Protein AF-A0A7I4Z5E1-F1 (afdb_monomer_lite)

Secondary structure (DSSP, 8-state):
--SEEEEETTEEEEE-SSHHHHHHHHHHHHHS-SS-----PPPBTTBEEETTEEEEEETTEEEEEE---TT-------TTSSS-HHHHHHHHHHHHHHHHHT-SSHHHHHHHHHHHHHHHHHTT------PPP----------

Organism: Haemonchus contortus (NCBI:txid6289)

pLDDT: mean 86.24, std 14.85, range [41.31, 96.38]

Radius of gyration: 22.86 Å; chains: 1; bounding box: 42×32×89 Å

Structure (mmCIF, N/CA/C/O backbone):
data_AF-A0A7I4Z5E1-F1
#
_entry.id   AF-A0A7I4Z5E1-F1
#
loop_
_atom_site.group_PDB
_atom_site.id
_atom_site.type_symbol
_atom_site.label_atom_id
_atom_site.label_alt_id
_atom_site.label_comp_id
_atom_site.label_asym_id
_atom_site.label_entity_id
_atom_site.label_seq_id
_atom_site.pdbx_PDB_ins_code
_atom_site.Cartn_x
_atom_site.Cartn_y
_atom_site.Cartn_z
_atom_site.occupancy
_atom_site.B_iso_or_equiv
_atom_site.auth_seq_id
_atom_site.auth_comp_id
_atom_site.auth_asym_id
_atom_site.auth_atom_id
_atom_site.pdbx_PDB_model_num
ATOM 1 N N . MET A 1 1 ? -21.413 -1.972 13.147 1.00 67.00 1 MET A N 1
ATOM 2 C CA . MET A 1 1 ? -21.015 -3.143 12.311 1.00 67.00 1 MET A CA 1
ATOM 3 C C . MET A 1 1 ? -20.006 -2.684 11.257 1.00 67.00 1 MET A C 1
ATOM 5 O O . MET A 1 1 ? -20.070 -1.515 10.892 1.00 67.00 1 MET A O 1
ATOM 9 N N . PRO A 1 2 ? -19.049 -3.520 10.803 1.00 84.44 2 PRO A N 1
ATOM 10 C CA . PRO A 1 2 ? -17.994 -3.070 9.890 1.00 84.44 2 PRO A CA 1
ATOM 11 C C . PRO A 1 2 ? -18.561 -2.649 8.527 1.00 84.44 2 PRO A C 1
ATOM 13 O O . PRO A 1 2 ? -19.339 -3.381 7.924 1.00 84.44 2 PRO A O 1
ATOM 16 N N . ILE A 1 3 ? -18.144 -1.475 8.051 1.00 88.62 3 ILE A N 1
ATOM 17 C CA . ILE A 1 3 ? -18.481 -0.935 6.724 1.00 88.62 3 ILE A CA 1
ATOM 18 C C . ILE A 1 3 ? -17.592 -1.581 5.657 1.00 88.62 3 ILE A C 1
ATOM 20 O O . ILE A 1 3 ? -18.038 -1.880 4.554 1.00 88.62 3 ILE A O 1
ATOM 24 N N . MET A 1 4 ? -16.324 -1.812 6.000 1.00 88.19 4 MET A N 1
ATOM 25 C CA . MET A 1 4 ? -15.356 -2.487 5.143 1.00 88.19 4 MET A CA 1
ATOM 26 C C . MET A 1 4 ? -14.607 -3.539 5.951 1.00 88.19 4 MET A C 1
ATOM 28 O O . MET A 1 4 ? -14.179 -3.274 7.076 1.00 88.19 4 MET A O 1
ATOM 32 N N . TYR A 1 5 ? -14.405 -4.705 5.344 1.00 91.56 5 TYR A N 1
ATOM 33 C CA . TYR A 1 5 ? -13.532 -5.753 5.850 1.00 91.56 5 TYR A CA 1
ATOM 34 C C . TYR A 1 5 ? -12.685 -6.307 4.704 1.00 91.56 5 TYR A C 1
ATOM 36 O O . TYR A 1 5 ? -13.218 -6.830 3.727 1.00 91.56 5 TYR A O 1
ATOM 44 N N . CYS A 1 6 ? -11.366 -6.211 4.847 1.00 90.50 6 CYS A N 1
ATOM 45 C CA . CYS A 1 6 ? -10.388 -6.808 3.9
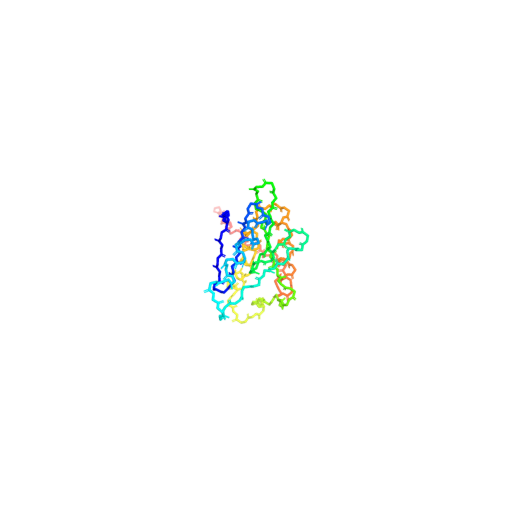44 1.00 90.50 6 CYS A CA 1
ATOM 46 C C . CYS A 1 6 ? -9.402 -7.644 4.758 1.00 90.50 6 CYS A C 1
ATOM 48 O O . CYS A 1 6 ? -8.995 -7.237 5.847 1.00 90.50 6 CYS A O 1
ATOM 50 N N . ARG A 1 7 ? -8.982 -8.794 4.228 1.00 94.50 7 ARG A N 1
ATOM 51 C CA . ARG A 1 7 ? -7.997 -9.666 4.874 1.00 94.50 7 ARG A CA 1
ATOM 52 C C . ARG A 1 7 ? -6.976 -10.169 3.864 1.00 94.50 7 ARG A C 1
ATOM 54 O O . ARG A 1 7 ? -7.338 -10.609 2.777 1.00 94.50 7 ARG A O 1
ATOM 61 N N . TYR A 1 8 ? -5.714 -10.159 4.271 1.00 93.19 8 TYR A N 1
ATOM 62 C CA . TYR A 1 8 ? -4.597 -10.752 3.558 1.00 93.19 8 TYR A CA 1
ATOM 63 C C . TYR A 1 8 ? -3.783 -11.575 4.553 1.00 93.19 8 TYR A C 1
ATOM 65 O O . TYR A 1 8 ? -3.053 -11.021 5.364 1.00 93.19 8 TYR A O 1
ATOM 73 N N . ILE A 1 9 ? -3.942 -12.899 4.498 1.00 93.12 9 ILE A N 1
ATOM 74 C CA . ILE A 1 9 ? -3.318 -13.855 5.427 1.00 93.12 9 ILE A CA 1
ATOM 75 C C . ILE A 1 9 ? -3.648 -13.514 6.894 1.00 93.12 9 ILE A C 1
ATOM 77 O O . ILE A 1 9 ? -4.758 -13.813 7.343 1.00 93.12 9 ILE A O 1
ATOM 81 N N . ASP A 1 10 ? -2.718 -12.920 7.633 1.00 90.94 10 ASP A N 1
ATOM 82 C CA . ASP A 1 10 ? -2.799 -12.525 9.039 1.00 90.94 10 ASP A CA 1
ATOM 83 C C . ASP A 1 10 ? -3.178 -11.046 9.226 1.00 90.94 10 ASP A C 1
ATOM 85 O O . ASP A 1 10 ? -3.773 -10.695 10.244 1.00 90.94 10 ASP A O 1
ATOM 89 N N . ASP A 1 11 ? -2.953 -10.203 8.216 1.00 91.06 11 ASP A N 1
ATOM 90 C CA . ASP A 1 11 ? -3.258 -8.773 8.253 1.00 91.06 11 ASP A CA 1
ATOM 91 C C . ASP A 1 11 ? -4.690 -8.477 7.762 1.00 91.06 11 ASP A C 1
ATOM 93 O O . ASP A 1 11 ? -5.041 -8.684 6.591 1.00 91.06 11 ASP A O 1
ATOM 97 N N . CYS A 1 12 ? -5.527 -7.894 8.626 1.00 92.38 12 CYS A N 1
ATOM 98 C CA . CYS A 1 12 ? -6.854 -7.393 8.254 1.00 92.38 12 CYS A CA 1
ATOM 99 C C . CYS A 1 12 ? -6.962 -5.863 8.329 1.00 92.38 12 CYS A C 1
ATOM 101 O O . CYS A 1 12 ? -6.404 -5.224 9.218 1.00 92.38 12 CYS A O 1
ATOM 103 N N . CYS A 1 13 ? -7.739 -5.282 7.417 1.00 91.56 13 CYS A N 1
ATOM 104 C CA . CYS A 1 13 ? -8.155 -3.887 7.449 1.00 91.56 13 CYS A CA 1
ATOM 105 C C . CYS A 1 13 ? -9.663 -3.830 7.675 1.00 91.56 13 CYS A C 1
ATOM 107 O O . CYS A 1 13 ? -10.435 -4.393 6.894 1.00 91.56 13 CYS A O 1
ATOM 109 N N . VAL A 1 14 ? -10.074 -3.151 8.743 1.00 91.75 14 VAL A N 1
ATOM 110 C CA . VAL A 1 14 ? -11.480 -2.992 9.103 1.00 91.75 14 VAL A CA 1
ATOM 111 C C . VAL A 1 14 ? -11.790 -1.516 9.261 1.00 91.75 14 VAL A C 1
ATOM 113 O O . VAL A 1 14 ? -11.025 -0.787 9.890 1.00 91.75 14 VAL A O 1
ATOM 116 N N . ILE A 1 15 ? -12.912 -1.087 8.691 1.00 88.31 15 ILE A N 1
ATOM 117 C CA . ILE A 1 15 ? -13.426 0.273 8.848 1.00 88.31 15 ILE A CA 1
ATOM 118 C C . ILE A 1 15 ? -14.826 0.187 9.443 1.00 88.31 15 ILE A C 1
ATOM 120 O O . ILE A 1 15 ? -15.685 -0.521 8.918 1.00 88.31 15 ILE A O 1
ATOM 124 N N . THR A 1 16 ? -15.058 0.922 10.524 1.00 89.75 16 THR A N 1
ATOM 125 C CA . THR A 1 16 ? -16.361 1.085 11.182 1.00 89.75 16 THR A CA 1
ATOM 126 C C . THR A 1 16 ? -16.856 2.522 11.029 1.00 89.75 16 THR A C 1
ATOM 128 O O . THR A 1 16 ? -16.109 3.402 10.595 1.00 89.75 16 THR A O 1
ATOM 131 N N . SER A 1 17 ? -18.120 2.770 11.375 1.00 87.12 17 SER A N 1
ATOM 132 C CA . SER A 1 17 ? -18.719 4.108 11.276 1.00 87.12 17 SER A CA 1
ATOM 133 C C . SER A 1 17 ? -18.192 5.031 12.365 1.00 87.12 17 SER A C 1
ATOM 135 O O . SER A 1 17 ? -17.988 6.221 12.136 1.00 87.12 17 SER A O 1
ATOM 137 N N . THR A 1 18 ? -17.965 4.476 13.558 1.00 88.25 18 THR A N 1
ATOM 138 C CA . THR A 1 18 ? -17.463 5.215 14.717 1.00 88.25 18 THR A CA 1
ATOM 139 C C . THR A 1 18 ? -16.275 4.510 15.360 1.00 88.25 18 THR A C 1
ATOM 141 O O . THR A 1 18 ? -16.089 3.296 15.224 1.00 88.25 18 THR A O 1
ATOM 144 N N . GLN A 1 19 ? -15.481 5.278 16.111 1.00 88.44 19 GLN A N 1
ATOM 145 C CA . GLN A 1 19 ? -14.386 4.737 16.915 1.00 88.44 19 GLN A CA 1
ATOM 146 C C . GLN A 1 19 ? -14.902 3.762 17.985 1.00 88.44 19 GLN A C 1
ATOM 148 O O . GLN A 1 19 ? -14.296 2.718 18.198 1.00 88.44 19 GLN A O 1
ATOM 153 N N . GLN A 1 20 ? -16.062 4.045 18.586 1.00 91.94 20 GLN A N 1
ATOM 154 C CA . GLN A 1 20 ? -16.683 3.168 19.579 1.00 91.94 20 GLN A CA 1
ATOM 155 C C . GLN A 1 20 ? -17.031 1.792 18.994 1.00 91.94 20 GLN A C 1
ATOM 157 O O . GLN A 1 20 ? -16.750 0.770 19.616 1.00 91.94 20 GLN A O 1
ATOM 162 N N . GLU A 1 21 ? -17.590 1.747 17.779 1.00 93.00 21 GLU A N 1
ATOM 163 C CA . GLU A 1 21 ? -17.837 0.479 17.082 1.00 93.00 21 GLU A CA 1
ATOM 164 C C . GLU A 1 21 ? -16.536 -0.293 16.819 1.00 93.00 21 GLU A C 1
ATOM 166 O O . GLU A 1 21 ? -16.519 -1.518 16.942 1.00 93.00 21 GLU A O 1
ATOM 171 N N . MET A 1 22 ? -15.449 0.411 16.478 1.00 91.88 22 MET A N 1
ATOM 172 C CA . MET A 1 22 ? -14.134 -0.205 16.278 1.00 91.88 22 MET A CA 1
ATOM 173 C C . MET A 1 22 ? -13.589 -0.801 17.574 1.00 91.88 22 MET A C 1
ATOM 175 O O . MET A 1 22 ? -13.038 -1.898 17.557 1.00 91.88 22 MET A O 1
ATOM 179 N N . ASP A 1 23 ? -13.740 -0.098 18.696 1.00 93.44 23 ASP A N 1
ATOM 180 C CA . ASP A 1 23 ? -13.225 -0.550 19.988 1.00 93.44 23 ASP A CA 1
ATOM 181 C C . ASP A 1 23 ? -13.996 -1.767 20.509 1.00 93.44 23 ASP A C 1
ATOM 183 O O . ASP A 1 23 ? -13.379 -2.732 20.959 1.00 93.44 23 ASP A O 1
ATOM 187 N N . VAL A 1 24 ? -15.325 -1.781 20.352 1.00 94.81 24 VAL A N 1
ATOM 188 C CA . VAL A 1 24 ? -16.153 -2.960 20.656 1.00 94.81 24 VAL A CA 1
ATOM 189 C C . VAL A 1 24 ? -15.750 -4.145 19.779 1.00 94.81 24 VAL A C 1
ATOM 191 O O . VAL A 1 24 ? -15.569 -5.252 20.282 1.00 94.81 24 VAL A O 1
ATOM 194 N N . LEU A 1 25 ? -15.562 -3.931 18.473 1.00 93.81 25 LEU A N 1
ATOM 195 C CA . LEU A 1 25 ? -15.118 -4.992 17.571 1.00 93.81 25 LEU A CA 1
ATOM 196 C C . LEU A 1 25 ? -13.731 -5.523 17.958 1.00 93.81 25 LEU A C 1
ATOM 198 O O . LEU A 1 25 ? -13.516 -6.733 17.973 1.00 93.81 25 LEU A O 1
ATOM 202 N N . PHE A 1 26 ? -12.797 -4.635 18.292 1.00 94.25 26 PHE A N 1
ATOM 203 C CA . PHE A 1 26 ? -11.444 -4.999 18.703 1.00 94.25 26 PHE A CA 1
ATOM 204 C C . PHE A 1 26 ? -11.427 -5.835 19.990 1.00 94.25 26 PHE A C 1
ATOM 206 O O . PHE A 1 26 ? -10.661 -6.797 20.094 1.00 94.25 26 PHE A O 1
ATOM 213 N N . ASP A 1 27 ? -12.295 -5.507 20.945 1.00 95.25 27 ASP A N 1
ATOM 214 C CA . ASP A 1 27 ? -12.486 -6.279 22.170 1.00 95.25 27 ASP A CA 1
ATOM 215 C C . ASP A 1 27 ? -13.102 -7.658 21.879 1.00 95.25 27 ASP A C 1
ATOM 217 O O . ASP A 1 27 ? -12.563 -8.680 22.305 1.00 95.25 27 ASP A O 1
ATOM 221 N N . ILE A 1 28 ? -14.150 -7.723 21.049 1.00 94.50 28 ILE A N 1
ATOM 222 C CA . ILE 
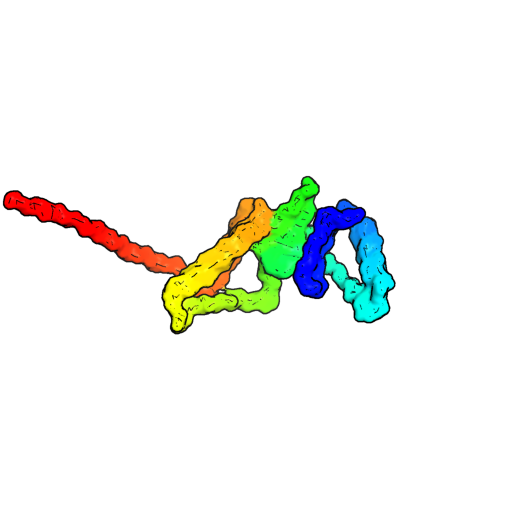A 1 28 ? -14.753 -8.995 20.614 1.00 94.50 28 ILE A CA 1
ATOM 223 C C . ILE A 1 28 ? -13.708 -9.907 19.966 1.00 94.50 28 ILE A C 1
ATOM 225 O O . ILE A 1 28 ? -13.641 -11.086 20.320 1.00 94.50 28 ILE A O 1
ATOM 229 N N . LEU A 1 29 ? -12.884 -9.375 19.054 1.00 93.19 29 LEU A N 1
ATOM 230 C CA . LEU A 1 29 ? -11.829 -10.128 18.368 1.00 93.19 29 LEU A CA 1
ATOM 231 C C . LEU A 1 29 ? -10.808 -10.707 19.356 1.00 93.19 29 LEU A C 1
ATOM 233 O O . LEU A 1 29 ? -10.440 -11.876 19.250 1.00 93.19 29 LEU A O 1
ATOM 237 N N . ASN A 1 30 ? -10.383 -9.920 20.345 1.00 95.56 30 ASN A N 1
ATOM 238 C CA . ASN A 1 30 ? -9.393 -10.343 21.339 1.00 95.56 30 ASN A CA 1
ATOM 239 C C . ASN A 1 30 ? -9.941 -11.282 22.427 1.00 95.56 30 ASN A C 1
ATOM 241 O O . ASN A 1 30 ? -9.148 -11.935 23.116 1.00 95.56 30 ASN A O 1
☆ ☆ ☆ ☆ ☆
Using the data above, give again exactly the lines starting at the one holding "ATOM 222 C CA . ILE" and ending at the one holding "ATOM 233 O O", inclusive, and nothing more. Omit the pictures.

ATOM 222 C CA . ILE 
A 1 28 ? -14.753 -8.995 20.614 1.00 94.50 28 ILE A CA 1
ATOM 223 C C . ILE A 1 28 ? -13.708 -9.907 19.966 1.00 94.50 28 ILE A C 1
ATOM 225 O O . ILE A 1 28 ? -13.641 -11.086 20.320 1.00 94.50 28 ILE A O 1
ATOM 229 N N . LEU A 1 29 ? -12.884 -9.375 19.054 1.00 93.19 29 LEU A N 1
ATOM 230 C CA . LEU A 1 29 ? -11.829 -10.128 18.368 1.00 93.19 29 LEU A CA 1
ATOM 231 C C . LEU A 1 29 ? -10.808 -10.707 19.356 1.00 93.19 29 LEU A C 1
ATOM 233 O O . LEU A 1 29 ? -10.440 -11.876 19.250 1.00 93.19 29 LEU A O 1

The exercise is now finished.